** Collected data entries **

--- --- ---

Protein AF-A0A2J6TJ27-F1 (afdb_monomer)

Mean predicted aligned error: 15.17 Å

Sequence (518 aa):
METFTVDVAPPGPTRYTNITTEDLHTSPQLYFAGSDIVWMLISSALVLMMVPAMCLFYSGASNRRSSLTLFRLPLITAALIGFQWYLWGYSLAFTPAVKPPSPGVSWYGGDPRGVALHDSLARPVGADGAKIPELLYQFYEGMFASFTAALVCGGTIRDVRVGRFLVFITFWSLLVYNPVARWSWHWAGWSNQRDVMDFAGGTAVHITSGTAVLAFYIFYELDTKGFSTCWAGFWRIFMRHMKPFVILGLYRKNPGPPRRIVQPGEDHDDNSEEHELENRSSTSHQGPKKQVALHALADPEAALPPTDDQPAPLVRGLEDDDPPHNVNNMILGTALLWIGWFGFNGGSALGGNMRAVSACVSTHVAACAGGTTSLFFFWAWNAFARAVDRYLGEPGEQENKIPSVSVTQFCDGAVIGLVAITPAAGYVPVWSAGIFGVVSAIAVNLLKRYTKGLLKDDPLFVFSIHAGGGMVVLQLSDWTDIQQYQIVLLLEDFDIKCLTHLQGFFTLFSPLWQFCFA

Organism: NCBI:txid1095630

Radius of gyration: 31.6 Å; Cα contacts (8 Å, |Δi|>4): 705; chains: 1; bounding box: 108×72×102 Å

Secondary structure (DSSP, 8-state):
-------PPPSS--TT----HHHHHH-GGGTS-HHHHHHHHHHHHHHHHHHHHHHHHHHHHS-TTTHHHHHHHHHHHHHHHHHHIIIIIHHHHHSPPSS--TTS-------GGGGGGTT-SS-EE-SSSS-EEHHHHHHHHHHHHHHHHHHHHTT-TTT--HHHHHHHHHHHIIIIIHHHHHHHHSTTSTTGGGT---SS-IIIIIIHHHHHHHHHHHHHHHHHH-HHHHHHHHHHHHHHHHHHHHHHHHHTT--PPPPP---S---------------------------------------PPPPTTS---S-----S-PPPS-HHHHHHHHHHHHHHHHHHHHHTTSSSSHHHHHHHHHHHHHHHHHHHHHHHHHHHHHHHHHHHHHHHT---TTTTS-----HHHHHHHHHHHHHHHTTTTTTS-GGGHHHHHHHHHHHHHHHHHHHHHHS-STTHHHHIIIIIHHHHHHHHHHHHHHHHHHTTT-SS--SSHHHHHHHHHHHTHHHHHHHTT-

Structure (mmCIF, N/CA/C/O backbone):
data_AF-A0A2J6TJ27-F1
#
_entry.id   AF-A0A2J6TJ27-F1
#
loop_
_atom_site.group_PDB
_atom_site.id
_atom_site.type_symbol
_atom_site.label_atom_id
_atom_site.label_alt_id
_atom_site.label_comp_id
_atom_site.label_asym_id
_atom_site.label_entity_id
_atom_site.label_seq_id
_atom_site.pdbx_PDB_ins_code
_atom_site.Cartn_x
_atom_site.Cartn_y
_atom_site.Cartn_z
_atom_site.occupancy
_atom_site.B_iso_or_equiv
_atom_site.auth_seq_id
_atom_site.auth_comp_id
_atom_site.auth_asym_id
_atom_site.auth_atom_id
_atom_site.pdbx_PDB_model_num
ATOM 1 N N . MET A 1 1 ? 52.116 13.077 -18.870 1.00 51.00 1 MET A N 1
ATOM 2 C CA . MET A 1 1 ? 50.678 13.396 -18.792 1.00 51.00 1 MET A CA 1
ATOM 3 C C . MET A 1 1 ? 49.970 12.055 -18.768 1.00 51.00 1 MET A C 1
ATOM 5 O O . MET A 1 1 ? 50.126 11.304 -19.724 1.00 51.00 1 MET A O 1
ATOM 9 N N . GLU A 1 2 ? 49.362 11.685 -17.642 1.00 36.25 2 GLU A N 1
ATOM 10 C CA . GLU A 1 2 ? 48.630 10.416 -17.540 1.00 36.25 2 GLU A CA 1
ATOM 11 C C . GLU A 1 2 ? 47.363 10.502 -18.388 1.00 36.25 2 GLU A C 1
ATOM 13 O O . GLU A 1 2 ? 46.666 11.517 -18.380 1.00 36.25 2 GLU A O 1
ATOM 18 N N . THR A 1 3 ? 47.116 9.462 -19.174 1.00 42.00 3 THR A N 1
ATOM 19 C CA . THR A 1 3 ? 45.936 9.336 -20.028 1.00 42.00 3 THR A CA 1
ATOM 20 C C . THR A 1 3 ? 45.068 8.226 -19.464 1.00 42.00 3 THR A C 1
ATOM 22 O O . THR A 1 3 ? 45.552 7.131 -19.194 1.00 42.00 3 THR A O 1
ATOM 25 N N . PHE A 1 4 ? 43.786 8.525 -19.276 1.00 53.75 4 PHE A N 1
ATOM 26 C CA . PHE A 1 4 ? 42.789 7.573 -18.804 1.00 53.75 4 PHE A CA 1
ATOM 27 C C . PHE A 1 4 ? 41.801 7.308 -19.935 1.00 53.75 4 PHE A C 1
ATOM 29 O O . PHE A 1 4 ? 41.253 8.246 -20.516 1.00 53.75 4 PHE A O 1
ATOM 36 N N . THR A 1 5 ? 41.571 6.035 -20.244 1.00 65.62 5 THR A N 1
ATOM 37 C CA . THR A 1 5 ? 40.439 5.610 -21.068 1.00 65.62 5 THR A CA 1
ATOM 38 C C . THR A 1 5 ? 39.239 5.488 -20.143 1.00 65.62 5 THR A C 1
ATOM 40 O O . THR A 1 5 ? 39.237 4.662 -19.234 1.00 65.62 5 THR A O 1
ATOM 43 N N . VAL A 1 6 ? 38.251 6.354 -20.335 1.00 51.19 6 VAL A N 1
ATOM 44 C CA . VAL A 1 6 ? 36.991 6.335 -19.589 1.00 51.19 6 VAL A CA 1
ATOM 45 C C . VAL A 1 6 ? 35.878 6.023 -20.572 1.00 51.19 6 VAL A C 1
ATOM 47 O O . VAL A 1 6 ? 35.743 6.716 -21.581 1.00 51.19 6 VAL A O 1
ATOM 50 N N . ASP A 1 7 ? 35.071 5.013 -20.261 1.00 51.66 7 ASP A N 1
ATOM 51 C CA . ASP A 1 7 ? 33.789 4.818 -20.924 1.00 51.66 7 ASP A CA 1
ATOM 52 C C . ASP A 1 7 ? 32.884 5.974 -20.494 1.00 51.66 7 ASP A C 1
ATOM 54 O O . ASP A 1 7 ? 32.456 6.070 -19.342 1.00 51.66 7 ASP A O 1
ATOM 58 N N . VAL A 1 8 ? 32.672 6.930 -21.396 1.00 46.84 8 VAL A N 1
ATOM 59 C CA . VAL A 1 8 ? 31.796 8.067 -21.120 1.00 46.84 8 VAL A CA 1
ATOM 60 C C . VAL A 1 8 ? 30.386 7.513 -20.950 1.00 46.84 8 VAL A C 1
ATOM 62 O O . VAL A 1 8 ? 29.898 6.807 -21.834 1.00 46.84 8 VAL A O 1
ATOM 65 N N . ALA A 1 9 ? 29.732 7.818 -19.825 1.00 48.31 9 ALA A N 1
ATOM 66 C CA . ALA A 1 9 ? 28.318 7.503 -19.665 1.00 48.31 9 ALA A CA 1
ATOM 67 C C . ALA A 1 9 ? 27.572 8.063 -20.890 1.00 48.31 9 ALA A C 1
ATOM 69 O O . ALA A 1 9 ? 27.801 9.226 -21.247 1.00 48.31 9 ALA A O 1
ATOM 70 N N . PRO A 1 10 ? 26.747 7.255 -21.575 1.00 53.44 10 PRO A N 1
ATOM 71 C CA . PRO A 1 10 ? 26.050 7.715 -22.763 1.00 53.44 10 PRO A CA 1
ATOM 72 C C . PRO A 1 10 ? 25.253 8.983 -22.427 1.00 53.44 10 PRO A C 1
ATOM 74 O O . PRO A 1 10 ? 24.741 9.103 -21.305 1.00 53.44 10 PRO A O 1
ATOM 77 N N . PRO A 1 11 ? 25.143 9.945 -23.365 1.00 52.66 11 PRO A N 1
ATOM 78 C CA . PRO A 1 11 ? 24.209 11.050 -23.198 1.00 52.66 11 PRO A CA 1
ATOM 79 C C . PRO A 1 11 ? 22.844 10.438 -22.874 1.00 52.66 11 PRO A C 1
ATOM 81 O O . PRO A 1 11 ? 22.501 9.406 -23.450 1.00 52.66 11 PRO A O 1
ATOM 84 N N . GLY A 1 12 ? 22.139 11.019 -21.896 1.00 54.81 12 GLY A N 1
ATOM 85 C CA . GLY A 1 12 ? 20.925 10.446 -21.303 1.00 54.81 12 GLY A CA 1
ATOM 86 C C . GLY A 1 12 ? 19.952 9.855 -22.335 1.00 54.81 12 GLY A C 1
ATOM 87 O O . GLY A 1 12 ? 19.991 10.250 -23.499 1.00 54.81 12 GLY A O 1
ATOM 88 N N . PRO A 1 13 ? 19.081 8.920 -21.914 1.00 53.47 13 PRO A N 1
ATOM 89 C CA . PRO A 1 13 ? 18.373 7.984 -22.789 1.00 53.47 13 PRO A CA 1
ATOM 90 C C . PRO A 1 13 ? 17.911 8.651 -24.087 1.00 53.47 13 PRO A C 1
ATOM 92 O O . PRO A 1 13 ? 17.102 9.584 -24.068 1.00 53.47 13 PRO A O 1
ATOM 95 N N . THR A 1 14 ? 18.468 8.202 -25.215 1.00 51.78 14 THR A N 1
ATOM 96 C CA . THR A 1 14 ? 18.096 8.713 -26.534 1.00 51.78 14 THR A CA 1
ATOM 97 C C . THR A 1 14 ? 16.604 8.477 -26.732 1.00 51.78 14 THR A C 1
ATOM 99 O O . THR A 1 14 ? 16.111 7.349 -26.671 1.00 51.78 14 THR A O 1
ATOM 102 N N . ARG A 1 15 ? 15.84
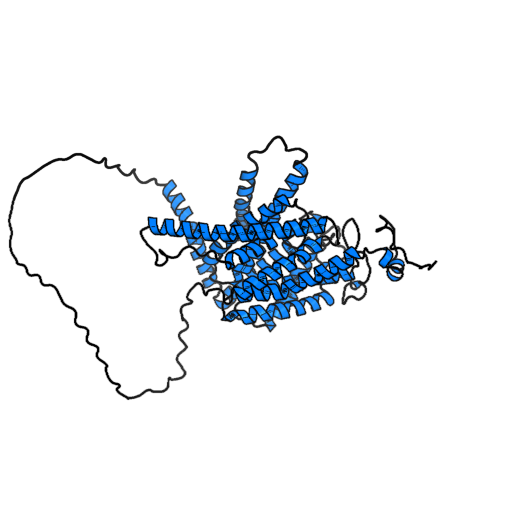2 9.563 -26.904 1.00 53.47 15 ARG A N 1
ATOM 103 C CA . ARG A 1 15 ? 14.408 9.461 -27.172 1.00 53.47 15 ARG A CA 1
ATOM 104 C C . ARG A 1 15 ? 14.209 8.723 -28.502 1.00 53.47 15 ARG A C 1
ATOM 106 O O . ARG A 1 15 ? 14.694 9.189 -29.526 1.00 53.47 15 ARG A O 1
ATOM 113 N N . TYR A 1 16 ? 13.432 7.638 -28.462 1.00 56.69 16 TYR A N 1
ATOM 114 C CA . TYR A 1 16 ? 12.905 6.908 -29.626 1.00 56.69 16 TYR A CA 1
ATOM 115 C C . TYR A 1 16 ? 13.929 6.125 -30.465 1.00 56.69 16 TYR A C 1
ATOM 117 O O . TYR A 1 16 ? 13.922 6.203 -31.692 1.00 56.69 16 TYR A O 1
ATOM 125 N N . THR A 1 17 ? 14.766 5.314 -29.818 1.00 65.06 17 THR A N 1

--- --- ---

** Problem to solve **
Without the pictures, set down the lines above from the line with "ATOM 67 C C" up to and including the line with "ATOM 104 C C" exactly as they stand.

** Written solution **
ATOM 67 C C . ALA A 1 9 ? 27.572 8.063 -20.890 1.00 48.31 9 ALA A C 1
ATOM 69 O O . ALA A 1 9 ? 27.801 9.226 -21.247 1.00 48.31 9 ALA A O 1
ATOM 70 N N . PRO A 1 10 ? 26.747 7.255 -21.575 1.00 53.44 10 PRO A N 1
ATOM 71 C CA . PRO A 1 10 ? 26.050 7.715 -22.763 1.00 53.44 10 PRO A CA 1
ATOM 72 C C . PRO A 1 10 ? 25.253 8.983 -22.427 1.00 53.44 10 PRO A C 1
ATOM 74 O O . PRO A 1 10 ? 24.741 9.103 -21.305 1.00 53.44 10 PRO A O 1
ATOM 77 N N . PRO A 1 11 ? 25.143 9.945 -23.365 1.00 52.66 11 PRO A N 1
ATOM 78 C CA . PRO A 1 11 ? 24.209 11.050 -23.198 1.00 52.66 11 PRO A CA 1
ATOM 79 C C . PRO A 1 11 ? 22.844 10.438 -22.874 1.00 52.66 11 PRO A C 1
ATOM 81 O O . PRO A 1 11 ? 22.501 9.406 -23.450 1.00 52.66 11 PRO A O 1
ATOM 84 N N . GLY A 1 12 ? 22.139 11.019 -21.896 1.00 54.81 12 GLY A N 1
ATOM 85 C CA . GLY A 1 12 ? 20.925 10.446 -21.303 1.00 54.81 12 GLY A CA 1
ATOM 86 C C . GLY A 1 12 ? 19.952 9.855 -22.335 1.00 54.81 12 GLY A C 1
ATOM 87 O O . GLY A 1 12 ? 19.991 10.250 -23.499 1.00 54.81 12 GLY A O 1
ATOM 88 N N . PRO A 1 13 ? 19.081 8.920 -21.914 1.00 53.47 13 PRO A N 1
ATOM 89 C CA . PRO A 1 13 ? 18.373 7.984 -22.789 1.00 53.47 13 PRO A CA 1
ATOM 90 C C . PRO A 1 13 ? 17.911 8.651 -24.087 1.00 53.47 13 PRO A C 1
ATOM 92 O O . PRO A 1 13 ? 17.102 9.584 -24.068 1.00 53.47 13 PRO A O 1
ATOM 95 N N . THR A 1 14 ? 18.468 8.202 -25.215 1.00 51.78 14 THR A N 1
ATOM 96 C CA . THR A 1 14 ? 18.096 8.713 -26.534 1.00 51.78 14 THR A CA 1
ATOM 97 C C . THR A 1 14 ? 16.604 8.477 -26.732 1.00 51.78 14 THR A C 1
ATOM 99 O O . THR A 1 14 ? 16.111 7.349 -26.671 1.00 51.78 14 THR A O 1
ATOM 102 N N . ARG A 1 15 ? 15.84
2 9.563 -26.904 1.00 53.47 15 ARG A N 1
ATOM 103 C CA . ARG A 1 15 ? 14.408 9.461 -27.172 1.00 53.47 15 ARG A CA 1
ATOM 104 C C . ARG A 1 15 ? 14.209 8.723 -28.502 1.00 53.47 15 ARG A C 1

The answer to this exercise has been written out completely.